As the PPs said it does run twice, once at 1 pm and then again at 3:30 pm.  Both parades seemed busy last weekend.  However, if you are willing to be further back in the crowd, then there are still spaces available pretty close to the time the parade goes by.  I would stake out a spot about 30-45 minutes early if you want a good view.  However it's likely to be much more crowded the closer it gets to Christmas so keep that in mind.


----------



## czmom

figment_jii said:


> As the PPs said it does run twice, once at 1 pm and then again at 3:30 pm.  Both parades seemed busy last weekend.  However, if you are willing to be further back in the crowd, then there are still spaces available pretty close to the time the parade goes by.  I would stake out a spot about 30-45 minutes early if you want a good view.  However it's likely to be much more crowded the closer it gets to Christmas so keep that in mind.



Thanks! We are going early December and will be there during the weekdays, so hopefully not too terribly crowded. I have small children, so we would like to be up front. I can handle 30-45 minutes!


----------



## StyledSugar

We leave on the 24th and the forcast continues to change what seems like every hour. Does RSR's run if it's raining?


----------



## KCmike

StyledSugar said:


> We leave on the 24th and the forcast continues to change what seems like every hour. Does RSR's run if it's raining?



Usually not.


----------



## kangamama

Goodness -- I just learned that it is going to be raining for our trip between Xmas and New Years. We are only going to be in the oak for two days, and the forecast is not good.  Any advice for managing dlr in the rain?


----------



## mellers

kangamama said:


> Goodness -- I just learned that it is going to be raining for our trip between Xmas and New Years. We are only going to be in the oak for two days, and the forecast is not good.  Any advice for managing dlr in the rain?



Bring ponchos, rain pants, and boots and you'll be fine on anything (except RSR--you're probably out of luck for that)

If you don't want to do a lot of raingear, see Asimo at Innoventions, It's Tough to be a Bug, Prep & Landing 3D, The Animation area at California Adventure, the Tiki Room, the Aladdin Show, Great Moments with Mr. Lincoln, and get FastPasses for Star Tours, Soaring Over California, Space Mountain, and go on the Haunted Mansion and Pirates of the Caribbean.  Ride the dark rides in Fantasyland (hit Peter Pan, Mr. Toad, and Alice in that order before you head over to Toontown--those fill up QUICK), and if you have little guys, hit Toontown as soon as it opens and tour the houses.  Have a character breakfast and/or character dinner at the hotels.  You'll have a great time, and won't get too wet.


----------



## luulu1999

mellers said:


> Bring ponchos, rain pants, and boots and you'll be fine on anything (except RSR--you're probably out of luck for that)
> 
> If you don't want to do a lot of raingear, see Asimo at Innoventions, It's Tough to be a Bug, Prep & Landing 3D, The Animation area at California Adventure, the Tiki Room, the Aladdin Show, Great Moments with Mr. Lincoln, and get FastPasses for Star Tours, Soaring Over California, Space Mountain, and go on the Haunted Mansion and Pirates of the Caribbean.  Ride the dark rides in Fantasyland (hit Peter Pan, Mr. Toad, and Alice in that order before you head over to Toontown--those fill up QUICK), and if you have little guys, hit Toontown as soon as it opens and tour the houses.  Have a character breakfast and/or character dinner at the hotels.  You'll have a great time, and won't get too wet.

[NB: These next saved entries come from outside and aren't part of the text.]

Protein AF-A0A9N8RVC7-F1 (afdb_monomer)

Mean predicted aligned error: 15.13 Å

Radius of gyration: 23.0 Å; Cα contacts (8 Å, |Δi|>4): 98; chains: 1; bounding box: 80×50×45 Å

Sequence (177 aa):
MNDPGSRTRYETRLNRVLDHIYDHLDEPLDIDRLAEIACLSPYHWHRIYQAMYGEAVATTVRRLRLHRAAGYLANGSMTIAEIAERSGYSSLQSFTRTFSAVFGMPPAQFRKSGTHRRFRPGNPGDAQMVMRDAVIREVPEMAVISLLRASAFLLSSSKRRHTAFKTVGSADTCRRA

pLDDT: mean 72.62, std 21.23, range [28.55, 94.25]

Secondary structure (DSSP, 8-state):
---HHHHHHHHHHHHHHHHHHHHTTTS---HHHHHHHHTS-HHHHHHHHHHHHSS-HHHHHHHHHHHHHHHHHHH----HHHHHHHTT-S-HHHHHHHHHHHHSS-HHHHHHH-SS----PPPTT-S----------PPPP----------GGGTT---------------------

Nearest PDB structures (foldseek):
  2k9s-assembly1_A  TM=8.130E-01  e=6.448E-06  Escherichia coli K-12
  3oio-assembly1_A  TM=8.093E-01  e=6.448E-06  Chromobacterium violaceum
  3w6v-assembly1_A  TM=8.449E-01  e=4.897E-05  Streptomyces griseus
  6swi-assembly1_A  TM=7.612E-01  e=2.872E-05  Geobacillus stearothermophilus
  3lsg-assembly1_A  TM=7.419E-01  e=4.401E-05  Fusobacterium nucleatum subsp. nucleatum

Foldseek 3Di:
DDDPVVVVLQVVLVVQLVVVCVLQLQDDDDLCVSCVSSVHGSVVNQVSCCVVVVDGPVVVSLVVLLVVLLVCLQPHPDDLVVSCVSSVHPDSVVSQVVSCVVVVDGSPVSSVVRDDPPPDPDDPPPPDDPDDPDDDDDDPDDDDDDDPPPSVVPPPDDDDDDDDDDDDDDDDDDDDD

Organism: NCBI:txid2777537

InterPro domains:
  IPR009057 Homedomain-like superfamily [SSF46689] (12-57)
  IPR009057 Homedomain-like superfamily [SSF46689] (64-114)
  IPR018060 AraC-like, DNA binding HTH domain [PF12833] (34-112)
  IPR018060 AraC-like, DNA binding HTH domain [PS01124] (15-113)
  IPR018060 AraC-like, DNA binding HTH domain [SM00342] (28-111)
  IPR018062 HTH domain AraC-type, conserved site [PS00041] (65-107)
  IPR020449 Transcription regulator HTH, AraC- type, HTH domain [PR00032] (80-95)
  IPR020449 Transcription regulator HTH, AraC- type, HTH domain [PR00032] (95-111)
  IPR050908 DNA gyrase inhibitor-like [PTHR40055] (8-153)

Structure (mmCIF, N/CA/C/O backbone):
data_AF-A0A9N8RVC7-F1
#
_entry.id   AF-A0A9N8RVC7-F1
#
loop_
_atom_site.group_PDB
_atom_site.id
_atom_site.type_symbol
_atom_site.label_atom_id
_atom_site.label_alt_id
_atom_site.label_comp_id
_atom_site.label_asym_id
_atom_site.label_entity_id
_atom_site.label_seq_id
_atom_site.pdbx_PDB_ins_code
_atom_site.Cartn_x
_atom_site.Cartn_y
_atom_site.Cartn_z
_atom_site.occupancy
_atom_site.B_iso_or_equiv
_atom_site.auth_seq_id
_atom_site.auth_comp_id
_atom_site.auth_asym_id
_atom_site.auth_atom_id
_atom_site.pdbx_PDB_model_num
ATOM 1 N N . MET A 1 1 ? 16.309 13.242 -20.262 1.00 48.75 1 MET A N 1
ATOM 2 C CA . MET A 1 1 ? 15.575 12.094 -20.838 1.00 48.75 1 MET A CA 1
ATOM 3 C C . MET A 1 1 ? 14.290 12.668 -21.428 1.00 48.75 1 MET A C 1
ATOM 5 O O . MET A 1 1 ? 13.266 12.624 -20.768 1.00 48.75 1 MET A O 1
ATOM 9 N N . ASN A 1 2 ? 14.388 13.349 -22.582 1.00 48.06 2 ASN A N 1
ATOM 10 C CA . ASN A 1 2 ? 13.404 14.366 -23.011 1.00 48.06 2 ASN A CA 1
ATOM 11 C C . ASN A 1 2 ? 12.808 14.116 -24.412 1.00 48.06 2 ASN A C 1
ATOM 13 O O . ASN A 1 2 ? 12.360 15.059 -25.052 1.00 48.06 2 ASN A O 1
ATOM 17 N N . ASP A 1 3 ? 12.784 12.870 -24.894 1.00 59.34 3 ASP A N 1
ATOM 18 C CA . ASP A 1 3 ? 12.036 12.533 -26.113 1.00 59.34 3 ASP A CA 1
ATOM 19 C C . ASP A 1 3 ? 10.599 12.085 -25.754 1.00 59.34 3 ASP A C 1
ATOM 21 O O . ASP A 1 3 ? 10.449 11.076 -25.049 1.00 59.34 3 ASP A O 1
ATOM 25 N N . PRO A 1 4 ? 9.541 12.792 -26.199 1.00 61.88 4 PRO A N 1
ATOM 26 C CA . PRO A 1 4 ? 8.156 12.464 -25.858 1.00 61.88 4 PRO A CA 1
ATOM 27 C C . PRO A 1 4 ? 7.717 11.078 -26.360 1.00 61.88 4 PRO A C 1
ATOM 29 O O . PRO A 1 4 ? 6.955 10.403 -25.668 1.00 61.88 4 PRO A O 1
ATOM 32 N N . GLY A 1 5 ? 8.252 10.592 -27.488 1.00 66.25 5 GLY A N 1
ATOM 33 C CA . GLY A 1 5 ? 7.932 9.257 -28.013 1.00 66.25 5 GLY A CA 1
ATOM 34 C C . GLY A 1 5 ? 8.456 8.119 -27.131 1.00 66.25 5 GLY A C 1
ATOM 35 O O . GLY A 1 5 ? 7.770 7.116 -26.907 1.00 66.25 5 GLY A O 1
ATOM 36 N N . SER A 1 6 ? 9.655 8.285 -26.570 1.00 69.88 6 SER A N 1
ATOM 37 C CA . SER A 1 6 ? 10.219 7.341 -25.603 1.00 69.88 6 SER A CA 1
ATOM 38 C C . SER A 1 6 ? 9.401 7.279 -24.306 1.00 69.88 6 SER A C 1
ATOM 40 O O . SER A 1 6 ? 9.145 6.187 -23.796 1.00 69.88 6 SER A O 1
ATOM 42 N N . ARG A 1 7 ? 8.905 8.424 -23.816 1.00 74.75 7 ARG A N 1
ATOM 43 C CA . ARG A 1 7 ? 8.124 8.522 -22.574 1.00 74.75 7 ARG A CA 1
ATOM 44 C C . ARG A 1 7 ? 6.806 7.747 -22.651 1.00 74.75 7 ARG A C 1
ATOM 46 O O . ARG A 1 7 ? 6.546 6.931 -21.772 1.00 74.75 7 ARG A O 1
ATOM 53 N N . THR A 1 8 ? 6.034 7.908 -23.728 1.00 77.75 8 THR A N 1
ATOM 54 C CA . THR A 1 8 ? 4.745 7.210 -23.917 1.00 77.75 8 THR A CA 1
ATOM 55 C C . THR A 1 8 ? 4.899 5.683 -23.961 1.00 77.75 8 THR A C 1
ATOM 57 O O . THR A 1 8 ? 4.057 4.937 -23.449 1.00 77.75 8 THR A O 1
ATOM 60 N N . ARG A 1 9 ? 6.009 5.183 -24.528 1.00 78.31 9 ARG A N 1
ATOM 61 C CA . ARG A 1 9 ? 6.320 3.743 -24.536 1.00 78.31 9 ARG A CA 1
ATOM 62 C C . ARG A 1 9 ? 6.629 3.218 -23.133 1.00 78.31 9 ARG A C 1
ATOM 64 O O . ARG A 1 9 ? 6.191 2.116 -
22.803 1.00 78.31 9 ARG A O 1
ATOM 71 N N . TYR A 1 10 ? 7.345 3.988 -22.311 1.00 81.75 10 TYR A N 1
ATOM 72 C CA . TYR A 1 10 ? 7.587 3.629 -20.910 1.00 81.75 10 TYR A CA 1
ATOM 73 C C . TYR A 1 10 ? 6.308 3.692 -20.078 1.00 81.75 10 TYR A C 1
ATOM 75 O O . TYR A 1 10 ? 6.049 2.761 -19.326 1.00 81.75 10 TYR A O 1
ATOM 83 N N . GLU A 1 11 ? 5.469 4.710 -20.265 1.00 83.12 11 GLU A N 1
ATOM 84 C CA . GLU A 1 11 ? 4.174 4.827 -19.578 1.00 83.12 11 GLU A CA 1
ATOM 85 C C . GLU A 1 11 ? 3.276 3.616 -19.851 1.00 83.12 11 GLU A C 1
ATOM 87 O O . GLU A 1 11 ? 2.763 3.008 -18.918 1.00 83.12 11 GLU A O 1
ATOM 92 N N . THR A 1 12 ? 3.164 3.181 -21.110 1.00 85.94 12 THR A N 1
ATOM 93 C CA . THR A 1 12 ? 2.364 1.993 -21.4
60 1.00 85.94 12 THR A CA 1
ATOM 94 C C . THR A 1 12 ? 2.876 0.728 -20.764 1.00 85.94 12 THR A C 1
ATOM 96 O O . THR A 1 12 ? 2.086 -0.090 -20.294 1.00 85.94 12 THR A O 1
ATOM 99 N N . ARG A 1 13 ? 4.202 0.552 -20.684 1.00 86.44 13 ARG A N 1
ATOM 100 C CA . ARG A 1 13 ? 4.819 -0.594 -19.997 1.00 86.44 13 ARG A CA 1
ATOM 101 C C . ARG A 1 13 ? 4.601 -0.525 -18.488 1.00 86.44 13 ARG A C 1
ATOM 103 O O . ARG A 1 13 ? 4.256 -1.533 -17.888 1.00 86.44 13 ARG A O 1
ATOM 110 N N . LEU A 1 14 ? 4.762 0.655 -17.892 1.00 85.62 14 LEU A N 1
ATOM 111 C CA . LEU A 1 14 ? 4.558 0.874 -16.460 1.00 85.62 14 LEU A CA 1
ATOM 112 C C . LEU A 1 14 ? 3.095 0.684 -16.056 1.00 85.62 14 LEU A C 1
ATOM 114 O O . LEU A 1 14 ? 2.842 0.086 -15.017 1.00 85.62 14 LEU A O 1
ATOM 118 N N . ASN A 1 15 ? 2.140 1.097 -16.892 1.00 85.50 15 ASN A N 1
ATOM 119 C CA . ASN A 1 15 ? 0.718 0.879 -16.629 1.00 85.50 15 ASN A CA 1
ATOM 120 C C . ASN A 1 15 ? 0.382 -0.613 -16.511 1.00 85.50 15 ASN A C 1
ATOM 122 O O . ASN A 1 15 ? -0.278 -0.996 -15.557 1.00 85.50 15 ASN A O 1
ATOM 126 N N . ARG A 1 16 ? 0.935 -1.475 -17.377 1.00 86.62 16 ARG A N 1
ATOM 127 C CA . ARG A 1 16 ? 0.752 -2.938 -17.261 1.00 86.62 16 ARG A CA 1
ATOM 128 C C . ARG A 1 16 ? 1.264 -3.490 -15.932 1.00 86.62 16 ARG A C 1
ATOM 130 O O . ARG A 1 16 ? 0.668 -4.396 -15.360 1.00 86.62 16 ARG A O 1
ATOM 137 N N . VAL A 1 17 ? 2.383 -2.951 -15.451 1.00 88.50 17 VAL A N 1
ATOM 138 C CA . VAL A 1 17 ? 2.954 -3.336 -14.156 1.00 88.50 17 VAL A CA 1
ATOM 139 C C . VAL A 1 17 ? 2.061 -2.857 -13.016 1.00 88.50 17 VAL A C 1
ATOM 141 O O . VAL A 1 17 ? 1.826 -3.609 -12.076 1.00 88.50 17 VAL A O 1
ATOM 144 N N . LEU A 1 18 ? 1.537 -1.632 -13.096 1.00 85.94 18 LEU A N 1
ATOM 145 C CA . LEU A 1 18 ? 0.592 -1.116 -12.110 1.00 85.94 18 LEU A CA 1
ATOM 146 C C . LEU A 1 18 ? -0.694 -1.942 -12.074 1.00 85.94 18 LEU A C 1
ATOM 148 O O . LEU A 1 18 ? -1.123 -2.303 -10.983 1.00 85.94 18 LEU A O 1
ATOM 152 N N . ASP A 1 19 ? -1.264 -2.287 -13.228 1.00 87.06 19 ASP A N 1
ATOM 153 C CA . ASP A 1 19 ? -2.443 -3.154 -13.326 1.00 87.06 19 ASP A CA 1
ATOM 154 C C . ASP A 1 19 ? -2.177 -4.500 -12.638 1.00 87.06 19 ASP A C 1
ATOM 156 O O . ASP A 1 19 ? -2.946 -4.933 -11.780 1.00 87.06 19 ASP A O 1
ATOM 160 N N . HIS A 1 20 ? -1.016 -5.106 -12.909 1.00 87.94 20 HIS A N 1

thanks for the info im gonna print all that out to take with us....as of right now it looks like Christmas Eve is going to be our rainy day so I will def keep these things in mind!!


----------



## figment_jii

Here are a few photos from my recent trip.  These were over at Big Thunder Ranch.

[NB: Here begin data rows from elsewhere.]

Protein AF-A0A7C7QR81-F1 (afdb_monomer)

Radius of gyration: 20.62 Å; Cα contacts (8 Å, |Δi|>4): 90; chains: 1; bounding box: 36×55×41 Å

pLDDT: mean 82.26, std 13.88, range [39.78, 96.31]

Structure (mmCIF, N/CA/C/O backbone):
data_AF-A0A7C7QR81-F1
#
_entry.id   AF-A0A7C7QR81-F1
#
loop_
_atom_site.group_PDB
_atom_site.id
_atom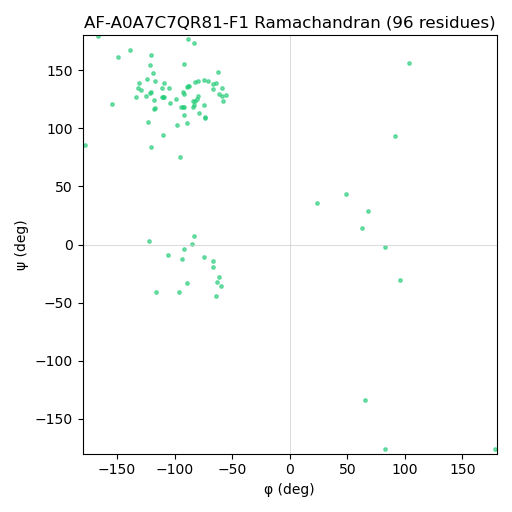_site.type_symbol
_atom_site.label_atom_id
_atom_site.label_alt_id
_atom_site.label_comp_id
_atom_site.label_asym_id
_atom_site.label_entity_id
_atom_site.label_seq_id
_atom_site.pdbx_PDB_ins_code
_atom_site.Cartn_x
_atom_site.Cartn_y
_atom_site.Cartn_z
_atom_site.occupancy
_atom_site.B_iso_or_equiv
_atom_site.auth_seq_id
_atom_site.auth_comp_id
_atom_site.auth_asym_id
_atom_site.auth_atom_id
_atom_site.pdbx_PDB_model_num
ATOM 1 N N . MET A 1 1 ? -2.109 38.338 18.586 1.00 39.78 1 MET A N 1
ATOM 2 C CA . MET A 1 1 ? -0.648 38.558 18.681 1.00 39.78 1 MET A CA 1
ATOM 3 C C . MET A 1 1 ? -0.136 38.971 17.309 1.00 39.78 1 MET A C 1
ATOM 5 O O . MET A 1 1 ? -0.633 38.391 16.349 1.00 39.78 1 MET A O 1
ATOM 9 N N . PRO A 1 2 ? 0.767 39.961 17.179 1.00 43.38 2 PRO A N 1
ATOM 10 C CA . PRO A 1 2 ? 1.331 40.306 15.877 1.00 43.38 2 PRO A CA 1
ATOM 11 C C . PRO A 1 2 ? 2.349 39.236 15.446 1.00 43.38 2 PRO A C 1
ATOM 13 O O . PRO A 1 2 ? 3.058 38.679 16.283 1.00 43.38 2 PRO A O 1
ATOM 16 N N . LEU A 1 3 ? 2.356 38.911 14.152 1.00 47.53 3 LEU A N 1
ATOM 17 C CA . LEU A 1 3 ? 3.129 37.818 13.553 1.00 47.53 3 LEU A CA 1
ATOM 18 C C . LEU A 1 3 ? 4.486 38.329 13.053 1.00 47.53 3 LEU A C 1
ATOM 20 O O . LEU A 1 3 ? 4.535 39.315 12.322 1.00 47.53 3 LEU A O 1
ATOM 24 N N . ASN A 1 4 ? 5.566 37.626 13.402 1.00 50.09 4 ASN A N 1
ATOM 25 C CA . ASN A 1 4 ? 6.900 37.874 12.855 1.00 50.09 4 ASN A CA 1
ATOM 26 C C . ASN A 1 4 ? 7.128 36.977 11.635 1.00 50.09 4 ASN A C 1
ATOM 28 O O . ASN A 1 4 ? 7.104 35.752 11.740 1.00 50.09 4 ASN A O 1
ATOM 32 N N . VAL A 1 5 ? 7.348 37.600 10.479 1.00 56.44 5 VAL A N 1
ATOM 33 C CA . VAL A 1 5 ? 7.714 36.923 9.232 1.00 56.44 5 VAL A CA 1
ATOM 34 C C . VAL A 1 5 ? 9.225 36.710 9.234 1.00 56.44 5 VAL A C 1
ATOM 36 O O . VAL A 1 5 ? 9.983 37.667 9.369 1.00 56.44 5 VAL A O 1
ATOM 39 N N . VAL A 1 6 ? 9.670 35.463 9.085 1.00 57.50 6 VAL A N 1
ATOM 40 C CA . VAL A 1 6 ? 11.085 35.145 8.858 1.00 57.50 6 VAL A CA 1
ATOM 41 C C . VAL A 1 6 ? 11.268 34.944 7.356 1.00 57.50 6 VAL A C 1
ATOM 43 O O . VAL A 1 6 ? 10.854 33.924 6.808 1.00 57.50 6 VAL A O 1
ATOM 46 N N . GLU A 1 7 ? 11.826 35.943 6.671 1.00 50.88 7 GLU A N 1
ATOM 47 C CA . GLU A 1 7 ? 12.101 35.868 5.234 1.00 50.88 7 GLU A CA 1
ATOM 48 C C . GLU A 1 7 ? 13.414 35.125 4.958 1.00 50.88 7 GLU A C 1
ATOM 50 O O . GLU A 1 7 ? 14.484 35.514 5.424 1.00 50.88 7 GLU A O 1
ATOM 55 N N . GLY A 1 8 ? 13.332 34.060 4.159 1.00 47.25 8 GLY A N 1
ATOM 56 C CA . GLY A 1 8 ? 14.495 33.322 3.674 1.00 47.25 8 GLY A CA 1
ATOM 57 C C . GLY A 1 8 ? 14.109 32.184 2.729 1.00 47.25 8 GLY A C 1
ATOM 58 O O . GLY A 1 8 ? 13.970 31.048 3.164 1.00 47.25 8 GLY A O 1
ATOM 59 N N . GLY A 1 9 ? 13.958 32.495 1.434 1.00 48.81 9 GLY A N 1
ATOM 60 C CA . GLY A 1 9 ? 13.898 31.519 0.331 1.00 48.81 9 GLY A CA 1
ATOM 61 C C . GLY A 1 9 ? 12.498 31.028 -0.062 1.00 48.81 9 GLY A C 1
ATOM 62 O O . GLY A 1 9 ? 12.024 30.058 0.501 1.00 48.81 9 GLY A O 1
ATOM 63 N N . ARG A 1 10 ? 11.862 31.687 -1.053 1.00 58.84 10 ARG A N 1
ATOM 64 C CA . ARG A 1 10 ? 10.663 31.304 -1.862 1.00 58.84 10 ARG A CA 1
ATOM 65 C C . ARG A 1 10 ? 9.648 30.280 -1.296 1.00 58.84 10 ARG A C 1
ATOM 67 O O . ARG A 1 10 ? 9.017 29.545 -2.048 1.00 58.84 10 ARG A O 1
ATOM 74 N N . GLY A 1 11 ? 9.411 30.295 0.005 1.00 56.84 11 GLY A N 1
ATOM 75 C CA . GLY A 1 11 ? 8.381 29.526 0.680 1.00 56.84 11 GLY A CA 1
ATOM 76 C C . GLY A 1 11 ? 8.014 30.249 1.963 1.00 56.84 11 GLY A C 1
ATOM 77 O O . GLY A 1 11 ? 8.864 30.508 2.808 1.00 56.84 11 GLY A O 1
ATOM 78 N N . SER A 1 12 ? 6.748 30.621 2.101 1.00 72.56 12 SER A N 1
ATOM 79 C CA . SER A 1 12 ? 6.224 31.153 3.352 1.00 72.56 12 SER A CA 1
ATOM 80 C C . SER A 1 12 ? 5.956 29.986 4.298 1.00 72.56 12 SER A C 1
ATOM 82 O O . SER A 1 12 ? 5.065 29.176 4.041 1.00 72.56 12 SER A O 1
ATOM 84 N N . ARG A 1 13 ? 6.712 29.887 5.394 1.00 67.44 13 ARG A N 1
ATOM 85 C CA . ARG A 1 13 ? 6.394 28.978 6.500 1.00 67.44 13 ARG A CA 1
ATOM 86 C C . ARG A 1 13 ? 5.540 29.735 7.512 1.00 67.44 13 ARG A C 1
ATOM 88 O O . ARG A 1 13 ? 6.032 30.649 8.163 1.00 67.44 13 ARG A O 1
ATOM 95 N N . LEU A 1 14 ? 4.271 29.358 7.630 1.00 80.19 14 LEU A N 1
ATOM 96 C CA . LEU A 1 14 ? 3.371 29.869 8.661 1.00 80.19 14 LEU A CA 1
ATOM 97 C C . LEU A 1 14 ? 3.199 28.793 9.732 1.00 80.19 14 LEU A C 1
ATOM 99 O O . LEU A 1 14 ? 2.771 27.680 9.429 1.00 80.19 14 LEU A O 1
ATOM 103 N N . GLU A 1 15 ? 3.532 29.109 10.980 1.00 82.88 15 GLU A N 1
ATOM 104 C CA . GLU A 1 15 ? 3.167 28.252 12.106 1.00 82.88 15 GLU A CA 1
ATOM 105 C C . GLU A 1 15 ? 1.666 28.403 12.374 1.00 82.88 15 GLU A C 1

The signs posted by the miniature cow and goats were pretty cute.









...But then the animals were even cuter.  I was impressed how the animals didn't seem to notice/care that they had hats on.  (Whenever I try to put a hat on my cat, claws and teeth become involved .)









I didn't enter the CP lottery, so I had no idea there were so many different sections to the seating:





Finally, this time Figment (and I) decided to try for the handmade candy canes.  We had two chances: one in Disneyland and once at DCA.  We got wristbands both mornings, so we managed to get a candy cane from each park!




We were surprised how different they looked.  The one from DL (left) was much "cleaner" - the color lines were much sharper and narrower. The one from DCA (right) had much fatter color lines.  Overall, the one from DL was pretty, but having one from each park is pretty neat!


----------



## figment_jii

Sherry E said:


> Do we know for sure that the Jungle Cruise was closed because of the CP?  Was this information confirmed anywhere?  To me it doesn't seem like there would be any direct connection between the two, but there may be some behind-the-scenes reason for it.  I just don't want to get on a 'blame the CP for everything' bandwagon (like the 'blame the locals' and 'blame the AP holders' bandwagons) unless we know for sure.



I was trying to be careful and not be on the 'blame the CP for everything' bandwagon.  I only listed the things that seemed most likely due to CP (e.g., the things on Main Street) or said CP explicitly.  The picture of the Jungle Cruise sign has already been posted.  The one for the railroad didn't specify that it was due to CP, but it seemed most likely because the close starts at 4 pm (which is to late to be caused the parades) and if the noise from the Jungle Cruise stops CP, I would guess that the sound of the train is just as (if not more) disruptive.


----------



## Jperiod

RSR ran in the drizzle rain just fine earlier this week.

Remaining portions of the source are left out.